> EXERCISE
Each line of the data below between the one containing "Radius of gyration: 15.99" and the one containing "ATOM 1 N N . MET A 1 1 ? 12.796", both included, is to be repeated exactly. Please omit pictures.

Records from a dataset:

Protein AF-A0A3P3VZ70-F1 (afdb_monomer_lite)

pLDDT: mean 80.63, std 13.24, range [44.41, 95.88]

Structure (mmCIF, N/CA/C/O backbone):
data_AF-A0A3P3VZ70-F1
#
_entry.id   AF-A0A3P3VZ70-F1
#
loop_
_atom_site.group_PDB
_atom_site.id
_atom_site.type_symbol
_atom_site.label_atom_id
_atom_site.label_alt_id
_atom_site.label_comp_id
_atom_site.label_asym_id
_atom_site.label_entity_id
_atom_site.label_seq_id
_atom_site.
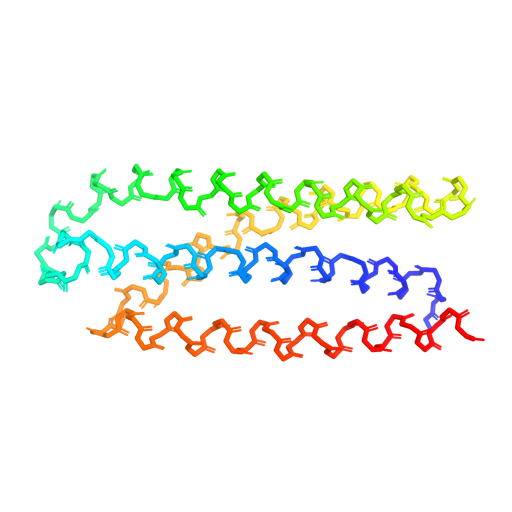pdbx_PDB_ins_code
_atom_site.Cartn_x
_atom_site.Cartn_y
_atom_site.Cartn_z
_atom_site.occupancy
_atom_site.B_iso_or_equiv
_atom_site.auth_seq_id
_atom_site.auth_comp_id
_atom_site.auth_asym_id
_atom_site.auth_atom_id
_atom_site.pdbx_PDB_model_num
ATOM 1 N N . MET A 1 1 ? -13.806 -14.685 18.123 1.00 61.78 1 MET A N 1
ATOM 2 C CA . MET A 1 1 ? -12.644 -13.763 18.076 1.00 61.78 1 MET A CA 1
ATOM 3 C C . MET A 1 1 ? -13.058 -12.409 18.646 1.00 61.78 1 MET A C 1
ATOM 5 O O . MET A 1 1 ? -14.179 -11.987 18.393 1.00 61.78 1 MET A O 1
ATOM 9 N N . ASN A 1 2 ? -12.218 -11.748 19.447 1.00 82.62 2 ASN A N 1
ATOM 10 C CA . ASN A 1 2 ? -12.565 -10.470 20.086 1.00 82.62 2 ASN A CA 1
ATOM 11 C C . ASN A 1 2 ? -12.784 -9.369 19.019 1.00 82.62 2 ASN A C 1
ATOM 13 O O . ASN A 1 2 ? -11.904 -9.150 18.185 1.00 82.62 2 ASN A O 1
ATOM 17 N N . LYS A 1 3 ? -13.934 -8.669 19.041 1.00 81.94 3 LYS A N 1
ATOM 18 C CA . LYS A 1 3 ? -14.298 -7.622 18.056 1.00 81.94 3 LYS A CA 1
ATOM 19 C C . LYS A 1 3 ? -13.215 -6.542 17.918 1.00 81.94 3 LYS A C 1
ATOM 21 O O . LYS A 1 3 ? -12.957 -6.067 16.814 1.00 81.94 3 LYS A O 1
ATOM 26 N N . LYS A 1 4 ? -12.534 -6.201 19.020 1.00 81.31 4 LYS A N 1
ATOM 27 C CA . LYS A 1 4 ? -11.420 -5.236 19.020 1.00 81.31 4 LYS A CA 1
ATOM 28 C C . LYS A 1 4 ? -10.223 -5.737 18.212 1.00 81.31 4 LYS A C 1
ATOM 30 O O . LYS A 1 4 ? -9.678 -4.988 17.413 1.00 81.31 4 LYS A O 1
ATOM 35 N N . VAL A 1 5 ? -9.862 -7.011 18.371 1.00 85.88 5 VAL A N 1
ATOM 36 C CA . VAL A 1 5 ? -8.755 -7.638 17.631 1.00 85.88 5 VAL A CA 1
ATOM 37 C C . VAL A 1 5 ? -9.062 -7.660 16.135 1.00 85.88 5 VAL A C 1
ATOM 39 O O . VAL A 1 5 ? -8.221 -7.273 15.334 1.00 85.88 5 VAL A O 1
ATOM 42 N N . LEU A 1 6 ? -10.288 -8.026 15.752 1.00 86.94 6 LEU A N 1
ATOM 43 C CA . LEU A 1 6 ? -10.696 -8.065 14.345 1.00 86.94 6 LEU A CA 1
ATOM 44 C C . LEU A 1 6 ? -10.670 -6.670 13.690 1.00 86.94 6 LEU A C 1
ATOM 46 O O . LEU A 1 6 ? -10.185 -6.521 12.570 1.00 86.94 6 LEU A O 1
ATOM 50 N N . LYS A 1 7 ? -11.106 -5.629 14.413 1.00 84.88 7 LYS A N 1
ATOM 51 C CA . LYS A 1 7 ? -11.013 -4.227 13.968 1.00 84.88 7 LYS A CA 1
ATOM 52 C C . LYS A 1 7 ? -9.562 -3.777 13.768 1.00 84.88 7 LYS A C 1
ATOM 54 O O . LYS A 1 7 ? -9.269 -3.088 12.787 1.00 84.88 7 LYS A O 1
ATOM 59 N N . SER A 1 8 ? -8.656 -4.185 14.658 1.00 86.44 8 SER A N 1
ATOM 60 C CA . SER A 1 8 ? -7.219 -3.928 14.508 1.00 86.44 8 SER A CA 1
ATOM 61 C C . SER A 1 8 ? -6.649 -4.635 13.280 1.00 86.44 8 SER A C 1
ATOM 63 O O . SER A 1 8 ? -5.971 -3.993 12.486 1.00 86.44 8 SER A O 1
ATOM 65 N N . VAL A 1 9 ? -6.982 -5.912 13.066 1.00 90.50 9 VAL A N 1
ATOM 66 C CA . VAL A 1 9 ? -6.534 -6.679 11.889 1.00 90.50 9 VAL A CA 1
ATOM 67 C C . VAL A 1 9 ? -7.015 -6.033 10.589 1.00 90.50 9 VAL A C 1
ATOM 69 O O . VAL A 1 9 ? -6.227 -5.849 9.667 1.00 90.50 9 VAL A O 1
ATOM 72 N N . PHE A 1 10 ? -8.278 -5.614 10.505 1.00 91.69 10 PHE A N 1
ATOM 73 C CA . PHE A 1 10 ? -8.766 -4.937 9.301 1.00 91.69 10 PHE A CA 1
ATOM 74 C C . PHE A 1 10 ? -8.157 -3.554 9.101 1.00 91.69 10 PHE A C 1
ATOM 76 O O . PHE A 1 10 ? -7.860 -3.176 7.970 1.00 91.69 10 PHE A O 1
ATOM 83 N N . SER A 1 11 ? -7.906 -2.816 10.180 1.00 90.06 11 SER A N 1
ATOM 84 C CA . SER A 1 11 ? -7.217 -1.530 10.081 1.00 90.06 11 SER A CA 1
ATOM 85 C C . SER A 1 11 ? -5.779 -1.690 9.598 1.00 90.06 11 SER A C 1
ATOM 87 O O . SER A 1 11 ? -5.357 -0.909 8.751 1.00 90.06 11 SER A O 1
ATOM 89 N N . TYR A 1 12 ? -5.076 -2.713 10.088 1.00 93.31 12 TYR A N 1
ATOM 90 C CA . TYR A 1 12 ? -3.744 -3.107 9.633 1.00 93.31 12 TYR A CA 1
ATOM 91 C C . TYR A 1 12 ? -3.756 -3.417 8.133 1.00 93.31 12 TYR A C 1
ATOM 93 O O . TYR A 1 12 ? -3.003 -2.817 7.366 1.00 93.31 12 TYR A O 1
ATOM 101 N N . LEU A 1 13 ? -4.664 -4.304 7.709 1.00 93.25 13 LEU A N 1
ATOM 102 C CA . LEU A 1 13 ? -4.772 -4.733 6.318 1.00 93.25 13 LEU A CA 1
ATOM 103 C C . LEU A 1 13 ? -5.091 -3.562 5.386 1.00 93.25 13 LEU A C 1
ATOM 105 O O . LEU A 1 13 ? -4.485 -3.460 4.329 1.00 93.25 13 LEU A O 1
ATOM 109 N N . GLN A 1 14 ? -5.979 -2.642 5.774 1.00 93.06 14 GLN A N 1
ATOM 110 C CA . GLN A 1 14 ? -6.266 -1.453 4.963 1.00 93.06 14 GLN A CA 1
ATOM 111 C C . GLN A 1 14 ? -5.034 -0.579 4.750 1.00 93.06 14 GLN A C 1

---

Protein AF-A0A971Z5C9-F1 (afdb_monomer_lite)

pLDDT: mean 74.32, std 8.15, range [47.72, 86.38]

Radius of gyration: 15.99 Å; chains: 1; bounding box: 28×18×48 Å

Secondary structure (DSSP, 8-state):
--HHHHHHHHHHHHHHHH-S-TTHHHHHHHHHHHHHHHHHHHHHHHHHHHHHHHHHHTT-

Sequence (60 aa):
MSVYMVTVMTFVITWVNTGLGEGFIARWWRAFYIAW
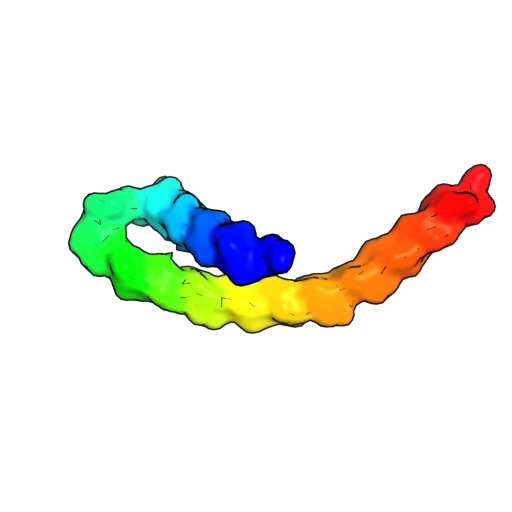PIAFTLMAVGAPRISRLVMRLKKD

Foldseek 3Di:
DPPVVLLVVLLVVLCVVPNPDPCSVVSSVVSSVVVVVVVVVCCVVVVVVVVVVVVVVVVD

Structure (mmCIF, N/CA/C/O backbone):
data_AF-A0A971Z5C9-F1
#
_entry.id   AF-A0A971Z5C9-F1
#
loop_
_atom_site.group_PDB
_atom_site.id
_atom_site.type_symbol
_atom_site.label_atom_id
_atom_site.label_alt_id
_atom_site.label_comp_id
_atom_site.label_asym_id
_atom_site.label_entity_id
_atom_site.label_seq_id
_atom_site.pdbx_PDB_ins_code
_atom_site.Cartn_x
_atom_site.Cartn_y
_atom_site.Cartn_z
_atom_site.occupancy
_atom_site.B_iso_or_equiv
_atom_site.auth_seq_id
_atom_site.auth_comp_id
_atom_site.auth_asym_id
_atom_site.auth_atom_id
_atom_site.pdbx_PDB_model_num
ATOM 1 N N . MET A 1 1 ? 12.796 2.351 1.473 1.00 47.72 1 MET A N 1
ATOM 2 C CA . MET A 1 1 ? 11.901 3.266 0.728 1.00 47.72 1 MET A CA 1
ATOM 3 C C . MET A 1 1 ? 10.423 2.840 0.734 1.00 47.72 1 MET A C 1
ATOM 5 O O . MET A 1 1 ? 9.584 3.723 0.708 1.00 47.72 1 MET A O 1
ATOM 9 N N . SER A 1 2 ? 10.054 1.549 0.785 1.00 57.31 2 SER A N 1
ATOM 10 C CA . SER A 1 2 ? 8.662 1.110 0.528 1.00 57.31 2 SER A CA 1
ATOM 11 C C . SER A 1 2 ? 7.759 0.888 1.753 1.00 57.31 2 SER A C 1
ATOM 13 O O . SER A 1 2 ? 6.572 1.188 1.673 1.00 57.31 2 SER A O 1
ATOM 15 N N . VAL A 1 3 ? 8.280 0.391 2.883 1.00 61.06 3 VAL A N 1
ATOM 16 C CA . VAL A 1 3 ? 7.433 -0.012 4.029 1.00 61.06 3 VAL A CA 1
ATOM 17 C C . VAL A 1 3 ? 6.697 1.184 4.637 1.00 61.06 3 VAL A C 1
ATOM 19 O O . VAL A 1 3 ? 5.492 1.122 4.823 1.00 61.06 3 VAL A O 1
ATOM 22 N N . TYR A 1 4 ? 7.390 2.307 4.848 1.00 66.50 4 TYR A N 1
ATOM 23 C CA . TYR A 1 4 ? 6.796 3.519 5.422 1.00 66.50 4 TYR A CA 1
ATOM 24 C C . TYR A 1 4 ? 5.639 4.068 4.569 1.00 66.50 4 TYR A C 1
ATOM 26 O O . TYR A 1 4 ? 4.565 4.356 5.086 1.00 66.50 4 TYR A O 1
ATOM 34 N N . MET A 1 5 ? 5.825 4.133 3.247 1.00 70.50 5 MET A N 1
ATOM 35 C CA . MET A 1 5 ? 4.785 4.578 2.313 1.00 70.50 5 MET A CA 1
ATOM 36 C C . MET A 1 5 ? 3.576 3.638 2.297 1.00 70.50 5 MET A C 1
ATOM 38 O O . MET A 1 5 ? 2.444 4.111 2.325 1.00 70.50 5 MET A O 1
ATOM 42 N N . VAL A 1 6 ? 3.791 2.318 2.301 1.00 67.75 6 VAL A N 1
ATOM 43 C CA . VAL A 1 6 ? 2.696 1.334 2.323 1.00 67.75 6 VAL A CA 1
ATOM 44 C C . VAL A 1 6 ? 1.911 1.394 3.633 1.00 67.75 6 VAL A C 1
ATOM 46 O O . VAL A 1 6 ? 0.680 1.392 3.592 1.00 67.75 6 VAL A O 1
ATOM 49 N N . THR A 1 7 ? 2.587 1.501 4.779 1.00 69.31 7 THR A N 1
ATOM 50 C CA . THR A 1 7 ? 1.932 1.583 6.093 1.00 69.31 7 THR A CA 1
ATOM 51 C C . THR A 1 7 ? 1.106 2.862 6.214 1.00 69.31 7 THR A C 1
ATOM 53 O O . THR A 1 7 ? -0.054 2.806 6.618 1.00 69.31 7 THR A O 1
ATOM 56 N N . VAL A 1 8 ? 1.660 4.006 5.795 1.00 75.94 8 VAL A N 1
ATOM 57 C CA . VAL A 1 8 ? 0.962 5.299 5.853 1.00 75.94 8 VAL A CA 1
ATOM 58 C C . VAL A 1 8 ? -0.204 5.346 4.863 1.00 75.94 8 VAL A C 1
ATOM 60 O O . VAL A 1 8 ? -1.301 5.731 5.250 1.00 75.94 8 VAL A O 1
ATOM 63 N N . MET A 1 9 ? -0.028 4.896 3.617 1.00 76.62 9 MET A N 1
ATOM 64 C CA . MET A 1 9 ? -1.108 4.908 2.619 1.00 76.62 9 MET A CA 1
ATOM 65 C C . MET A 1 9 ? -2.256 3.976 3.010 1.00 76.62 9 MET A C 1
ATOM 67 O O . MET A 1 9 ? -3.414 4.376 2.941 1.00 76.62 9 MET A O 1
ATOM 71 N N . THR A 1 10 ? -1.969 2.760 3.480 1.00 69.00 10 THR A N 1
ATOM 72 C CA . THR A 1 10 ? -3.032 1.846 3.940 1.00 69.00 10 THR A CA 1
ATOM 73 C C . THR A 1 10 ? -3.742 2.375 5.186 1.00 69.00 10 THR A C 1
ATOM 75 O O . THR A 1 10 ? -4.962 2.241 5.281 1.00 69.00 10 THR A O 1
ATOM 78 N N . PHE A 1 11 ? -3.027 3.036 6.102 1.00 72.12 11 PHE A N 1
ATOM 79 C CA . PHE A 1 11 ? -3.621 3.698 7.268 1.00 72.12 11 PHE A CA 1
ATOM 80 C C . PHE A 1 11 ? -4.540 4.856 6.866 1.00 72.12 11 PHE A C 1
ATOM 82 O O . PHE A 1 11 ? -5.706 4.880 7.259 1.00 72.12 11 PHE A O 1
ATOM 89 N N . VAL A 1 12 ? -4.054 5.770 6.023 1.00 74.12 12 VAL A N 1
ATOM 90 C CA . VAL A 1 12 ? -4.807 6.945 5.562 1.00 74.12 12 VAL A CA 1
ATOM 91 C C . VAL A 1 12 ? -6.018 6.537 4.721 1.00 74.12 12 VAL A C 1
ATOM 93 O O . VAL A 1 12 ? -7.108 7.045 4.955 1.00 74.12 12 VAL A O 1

---

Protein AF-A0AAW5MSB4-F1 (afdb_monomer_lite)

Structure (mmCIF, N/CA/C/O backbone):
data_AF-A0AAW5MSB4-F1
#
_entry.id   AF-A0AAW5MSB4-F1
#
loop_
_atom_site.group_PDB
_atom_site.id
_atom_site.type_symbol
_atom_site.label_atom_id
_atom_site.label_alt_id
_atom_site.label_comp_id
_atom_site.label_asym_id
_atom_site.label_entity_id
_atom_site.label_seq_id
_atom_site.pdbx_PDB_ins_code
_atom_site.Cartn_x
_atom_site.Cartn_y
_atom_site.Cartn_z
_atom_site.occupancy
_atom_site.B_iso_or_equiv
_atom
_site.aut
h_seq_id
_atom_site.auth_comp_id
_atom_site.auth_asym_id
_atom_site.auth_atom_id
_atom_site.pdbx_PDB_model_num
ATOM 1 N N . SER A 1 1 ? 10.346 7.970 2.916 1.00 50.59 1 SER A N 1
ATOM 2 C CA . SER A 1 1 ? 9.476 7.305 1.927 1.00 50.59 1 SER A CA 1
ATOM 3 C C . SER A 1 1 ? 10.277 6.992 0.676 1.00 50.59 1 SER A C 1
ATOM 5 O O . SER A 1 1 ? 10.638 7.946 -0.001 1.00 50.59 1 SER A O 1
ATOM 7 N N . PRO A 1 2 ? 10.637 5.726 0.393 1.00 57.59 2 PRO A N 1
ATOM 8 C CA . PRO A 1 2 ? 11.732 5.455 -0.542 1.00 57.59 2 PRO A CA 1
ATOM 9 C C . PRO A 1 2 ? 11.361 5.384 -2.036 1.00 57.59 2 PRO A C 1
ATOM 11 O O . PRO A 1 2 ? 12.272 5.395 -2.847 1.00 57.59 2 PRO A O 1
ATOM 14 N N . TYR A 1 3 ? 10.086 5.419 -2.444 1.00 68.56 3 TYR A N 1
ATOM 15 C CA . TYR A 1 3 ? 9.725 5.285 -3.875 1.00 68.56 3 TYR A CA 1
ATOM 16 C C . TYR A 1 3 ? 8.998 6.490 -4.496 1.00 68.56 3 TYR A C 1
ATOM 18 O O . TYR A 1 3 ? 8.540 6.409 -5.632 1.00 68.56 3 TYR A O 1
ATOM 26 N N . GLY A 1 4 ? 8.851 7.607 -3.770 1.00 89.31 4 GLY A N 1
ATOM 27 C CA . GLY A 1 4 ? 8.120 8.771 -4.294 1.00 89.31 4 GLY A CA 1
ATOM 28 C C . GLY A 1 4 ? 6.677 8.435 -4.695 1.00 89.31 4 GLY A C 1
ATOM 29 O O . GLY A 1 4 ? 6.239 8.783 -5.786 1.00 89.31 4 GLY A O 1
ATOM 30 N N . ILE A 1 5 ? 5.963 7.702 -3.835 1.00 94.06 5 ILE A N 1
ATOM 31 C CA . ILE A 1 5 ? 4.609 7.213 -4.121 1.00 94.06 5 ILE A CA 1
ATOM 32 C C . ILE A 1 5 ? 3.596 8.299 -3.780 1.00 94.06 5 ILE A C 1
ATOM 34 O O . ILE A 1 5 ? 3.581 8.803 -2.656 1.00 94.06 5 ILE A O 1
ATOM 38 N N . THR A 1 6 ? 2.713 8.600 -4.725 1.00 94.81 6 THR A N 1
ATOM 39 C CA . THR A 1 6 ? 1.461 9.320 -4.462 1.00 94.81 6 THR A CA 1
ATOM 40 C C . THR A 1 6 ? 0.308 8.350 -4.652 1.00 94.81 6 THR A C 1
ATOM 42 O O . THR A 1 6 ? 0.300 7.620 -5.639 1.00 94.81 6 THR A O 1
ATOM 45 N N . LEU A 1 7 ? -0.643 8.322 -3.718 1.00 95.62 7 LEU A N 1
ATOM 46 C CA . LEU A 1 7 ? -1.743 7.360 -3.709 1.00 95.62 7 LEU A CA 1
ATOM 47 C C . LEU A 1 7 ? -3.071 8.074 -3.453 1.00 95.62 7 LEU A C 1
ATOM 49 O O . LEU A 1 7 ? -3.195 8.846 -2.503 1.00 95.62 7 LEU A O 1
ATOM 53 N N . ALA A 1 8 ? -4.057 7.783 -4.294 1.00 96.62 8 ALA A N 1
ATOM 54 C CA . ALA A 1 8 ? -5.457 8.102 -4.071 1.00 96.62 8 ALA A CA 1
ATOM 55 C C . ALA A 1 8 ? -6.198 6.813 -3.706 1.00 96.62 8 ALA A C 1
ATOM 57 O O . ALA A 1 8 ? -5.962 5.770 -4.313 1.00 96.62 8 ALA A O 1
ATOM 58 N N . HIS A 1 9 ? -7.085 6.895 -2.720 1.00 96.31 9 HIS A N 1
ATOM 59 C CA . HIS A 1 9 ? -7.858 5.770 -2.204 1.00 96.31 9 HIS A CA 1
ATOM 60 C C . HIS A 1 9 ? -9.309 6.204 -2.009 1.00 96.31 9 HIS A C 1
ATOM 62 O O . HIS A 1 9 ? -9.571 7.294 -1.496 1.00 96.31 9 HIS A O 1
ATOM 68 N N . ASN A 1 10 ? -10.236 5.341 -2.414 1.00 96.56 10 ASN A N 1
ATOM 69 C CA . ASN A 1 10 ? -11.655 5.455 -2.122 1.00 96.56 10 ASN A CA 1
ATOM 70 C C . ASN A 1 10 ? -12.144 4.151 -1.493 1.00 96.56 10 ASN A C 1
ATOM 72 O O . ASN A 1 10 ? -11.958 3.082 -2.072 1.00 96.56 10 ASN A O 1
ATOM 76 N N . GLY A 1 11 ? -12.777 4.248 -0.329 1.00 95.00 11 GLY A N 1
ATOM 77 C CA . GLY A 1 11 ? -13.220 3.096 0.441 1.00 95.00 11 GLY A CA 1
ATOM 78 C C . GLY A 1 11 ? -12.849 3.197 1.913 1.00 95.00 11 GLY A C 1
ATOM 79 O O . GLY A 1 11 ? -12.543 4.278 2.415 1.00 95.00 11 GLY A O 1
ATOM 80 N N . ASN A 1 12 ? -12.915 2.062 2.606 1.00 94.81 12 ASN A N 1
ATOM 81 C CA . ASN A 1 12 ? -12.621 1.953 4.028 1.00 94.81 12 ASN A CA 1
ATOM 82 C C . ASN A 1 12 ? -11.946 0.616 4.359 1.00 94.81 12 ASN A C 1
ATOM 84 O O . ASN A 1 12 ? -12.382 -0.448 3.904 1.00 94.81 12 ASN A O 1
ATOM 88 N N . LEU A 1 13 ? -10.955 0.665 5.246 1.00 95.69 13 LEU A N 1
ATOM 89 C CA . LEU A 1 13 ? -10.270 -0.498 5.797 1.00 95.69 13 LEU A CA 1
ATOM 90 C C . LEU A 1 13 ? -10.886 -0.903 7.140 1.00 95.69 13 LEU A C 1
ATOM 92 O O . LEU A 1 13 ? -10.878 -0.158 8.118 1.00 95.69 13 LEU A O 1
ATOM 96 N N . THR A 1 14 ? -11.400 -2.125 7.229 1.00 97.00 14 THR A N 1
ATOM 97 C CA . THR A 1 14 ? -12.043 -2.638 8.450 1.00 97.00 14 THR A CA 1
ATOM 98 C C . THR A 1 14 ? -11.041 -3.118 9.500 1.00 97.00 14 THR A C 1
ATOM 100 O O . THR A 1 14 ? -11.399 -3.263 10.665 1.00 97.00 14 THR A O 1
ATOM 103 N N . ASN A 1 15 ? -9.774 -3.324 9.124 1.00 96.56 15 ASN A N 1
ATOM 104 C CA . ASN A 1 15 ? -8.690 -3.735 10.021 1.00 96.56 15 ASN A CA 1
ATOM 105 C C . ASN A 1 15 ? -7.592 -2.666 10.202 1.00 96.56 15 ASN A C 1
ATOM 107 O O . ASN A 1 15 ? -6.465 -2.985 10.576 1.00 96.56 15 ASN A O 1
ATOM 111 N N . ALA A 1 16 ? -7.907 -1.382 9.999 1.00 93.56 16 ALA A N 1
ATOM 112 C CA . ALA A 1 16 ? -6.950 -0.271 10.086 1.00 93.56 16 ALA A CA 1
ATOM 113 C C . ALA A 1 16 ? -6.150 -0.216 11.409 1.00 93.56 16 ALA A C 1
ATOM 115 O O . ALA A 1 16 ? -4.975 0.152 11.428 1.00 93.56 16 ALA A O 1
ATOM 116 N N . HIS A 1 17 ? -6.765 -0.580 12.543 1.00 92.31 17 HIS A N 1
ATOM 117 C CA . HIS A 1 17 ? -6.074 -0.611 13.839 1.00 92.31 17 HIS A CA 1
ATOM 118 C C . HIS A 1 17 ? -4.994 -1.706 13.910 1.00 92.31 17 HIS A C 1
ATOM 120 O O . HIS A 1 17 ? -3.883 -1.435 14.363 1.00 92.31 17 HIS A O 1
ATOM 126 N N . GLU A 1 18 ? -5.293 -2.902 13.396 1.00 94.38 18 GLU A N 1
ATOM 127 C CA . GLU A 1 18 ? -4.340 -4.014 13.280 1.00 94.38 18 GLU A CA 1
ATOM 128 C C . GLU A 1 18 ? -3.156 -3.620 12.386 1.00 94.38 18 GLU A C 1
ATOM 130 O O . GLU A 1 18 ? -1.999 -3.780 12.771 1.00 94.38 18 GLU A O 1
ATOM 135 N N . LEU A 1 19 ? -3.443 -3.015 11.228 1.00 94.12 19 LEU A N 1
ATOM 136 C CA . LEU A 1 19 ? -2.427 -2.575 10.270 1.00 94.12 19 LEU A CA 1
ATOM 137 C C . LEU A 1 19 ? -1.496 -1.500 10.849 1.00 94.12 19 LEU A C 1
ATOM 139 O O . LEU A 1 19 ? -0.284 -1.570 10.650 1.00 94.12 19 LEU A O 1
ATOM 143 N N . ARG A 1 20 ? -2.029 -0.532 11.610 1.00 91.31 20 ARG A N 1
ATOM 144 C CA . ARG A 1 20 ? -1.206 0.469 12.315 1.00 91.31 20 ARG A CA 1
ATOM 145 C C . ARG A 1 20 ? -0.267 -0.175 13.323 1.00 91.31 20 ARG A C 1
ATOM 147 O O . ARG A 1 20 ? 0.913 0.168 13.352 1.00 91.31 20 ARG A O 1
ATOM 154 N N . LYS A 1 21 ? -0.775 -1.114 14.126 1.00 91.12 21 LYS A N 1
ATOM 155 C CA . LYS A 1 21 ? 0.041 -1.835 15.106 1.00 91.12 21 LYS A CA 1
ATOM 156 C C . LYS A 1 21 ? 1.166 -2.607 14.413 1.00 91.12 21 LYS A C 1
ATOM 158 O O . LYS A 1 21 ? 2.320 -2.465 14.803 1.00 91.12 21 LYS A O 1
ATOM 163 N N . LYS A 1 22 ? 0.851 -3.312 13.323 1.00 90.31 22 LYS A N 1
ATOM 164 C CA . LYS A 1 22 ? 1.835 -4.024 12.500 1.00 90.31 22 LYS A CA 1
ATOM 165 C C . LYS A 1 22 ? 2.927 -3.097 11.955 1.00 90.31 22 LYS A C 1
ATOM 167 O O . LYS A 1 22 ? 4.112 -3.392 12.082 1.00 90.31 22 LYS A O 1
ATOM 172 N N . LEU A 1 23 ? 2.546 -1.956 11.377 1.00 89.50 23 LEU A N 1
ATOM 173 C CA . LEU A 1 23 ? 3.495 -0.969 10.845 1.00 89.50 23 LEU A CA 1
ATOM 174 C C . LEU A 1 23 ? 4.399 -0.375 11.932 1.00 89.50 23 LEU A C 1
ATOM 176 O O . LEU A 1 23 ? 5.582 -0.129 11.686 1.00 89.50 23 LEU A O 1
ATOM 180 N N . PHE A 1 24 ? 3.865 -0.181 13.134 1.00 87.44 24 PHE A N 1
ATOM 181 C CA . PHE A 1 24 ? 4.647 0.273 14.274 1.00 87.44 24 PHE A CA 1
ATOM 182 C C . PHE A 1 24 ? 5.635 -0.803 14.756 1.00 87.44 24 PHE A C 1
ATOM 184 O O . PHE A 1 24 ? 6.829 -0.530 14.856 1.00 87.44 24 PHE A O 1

> RESPONSE TO THE TASK
Radius of gyration: 15.99 Å; chains: 1; bounding box: 28×18×48 Å

Secondary structure (DSSP, 8-state):
--HHHHHHHHHHHHHHHH-S-TTHHHHHHHHHHHHHHHHHHHHHHHHHHHHHHHHHHTT-

Sequence (60 aa):
MSVYMVTVMTFVITWVNTGLGEGFIARWWRAFYIAW
PIAFTLMAVGAPRISRLVMRLKKD

Foldseek 3Di:
DPPVVLLVVLLVVLCVVPNPDPCSVVSSVVSSVVVVVVVVVCCVVVVVVVVVVVVVVVVD

Structure (mmCIF, N/CA/C/O backbone):
data_AF-A0A971Z5C9-F1
#
_entry.id   AF-A0A971Z5C9-F1
#
loop_
_atom_site.group_PDB
_atom_site.id
_atom_site.type_symbol
_atom_site.label_atom_id
_atom_site.label_alt_id
_atom_site.label_comp_id
_atom_site.label_asym_id
_atom_site.label_entity_id
_atom_site.label_seq_id
_atom_site.pdbx_PDB_ins_code
_atom_site.Cartn_x
_atom_site.Cartn_y
_atom_site.Cartn_z
_atom_site.occupancy
_atom_site.B_iso_or_equiv
_atom_site.auth_seq_id
_atom_site.auth_comp_id
_atom_site.auth_asym_id
_atom_site.auth_atom_id
_atom_site.pdbx_PDB_model_num
ATOM 1 N N . MET A 1 1 ? 12.796 2.351 1.473 1.00 47.72 1 MET A N 1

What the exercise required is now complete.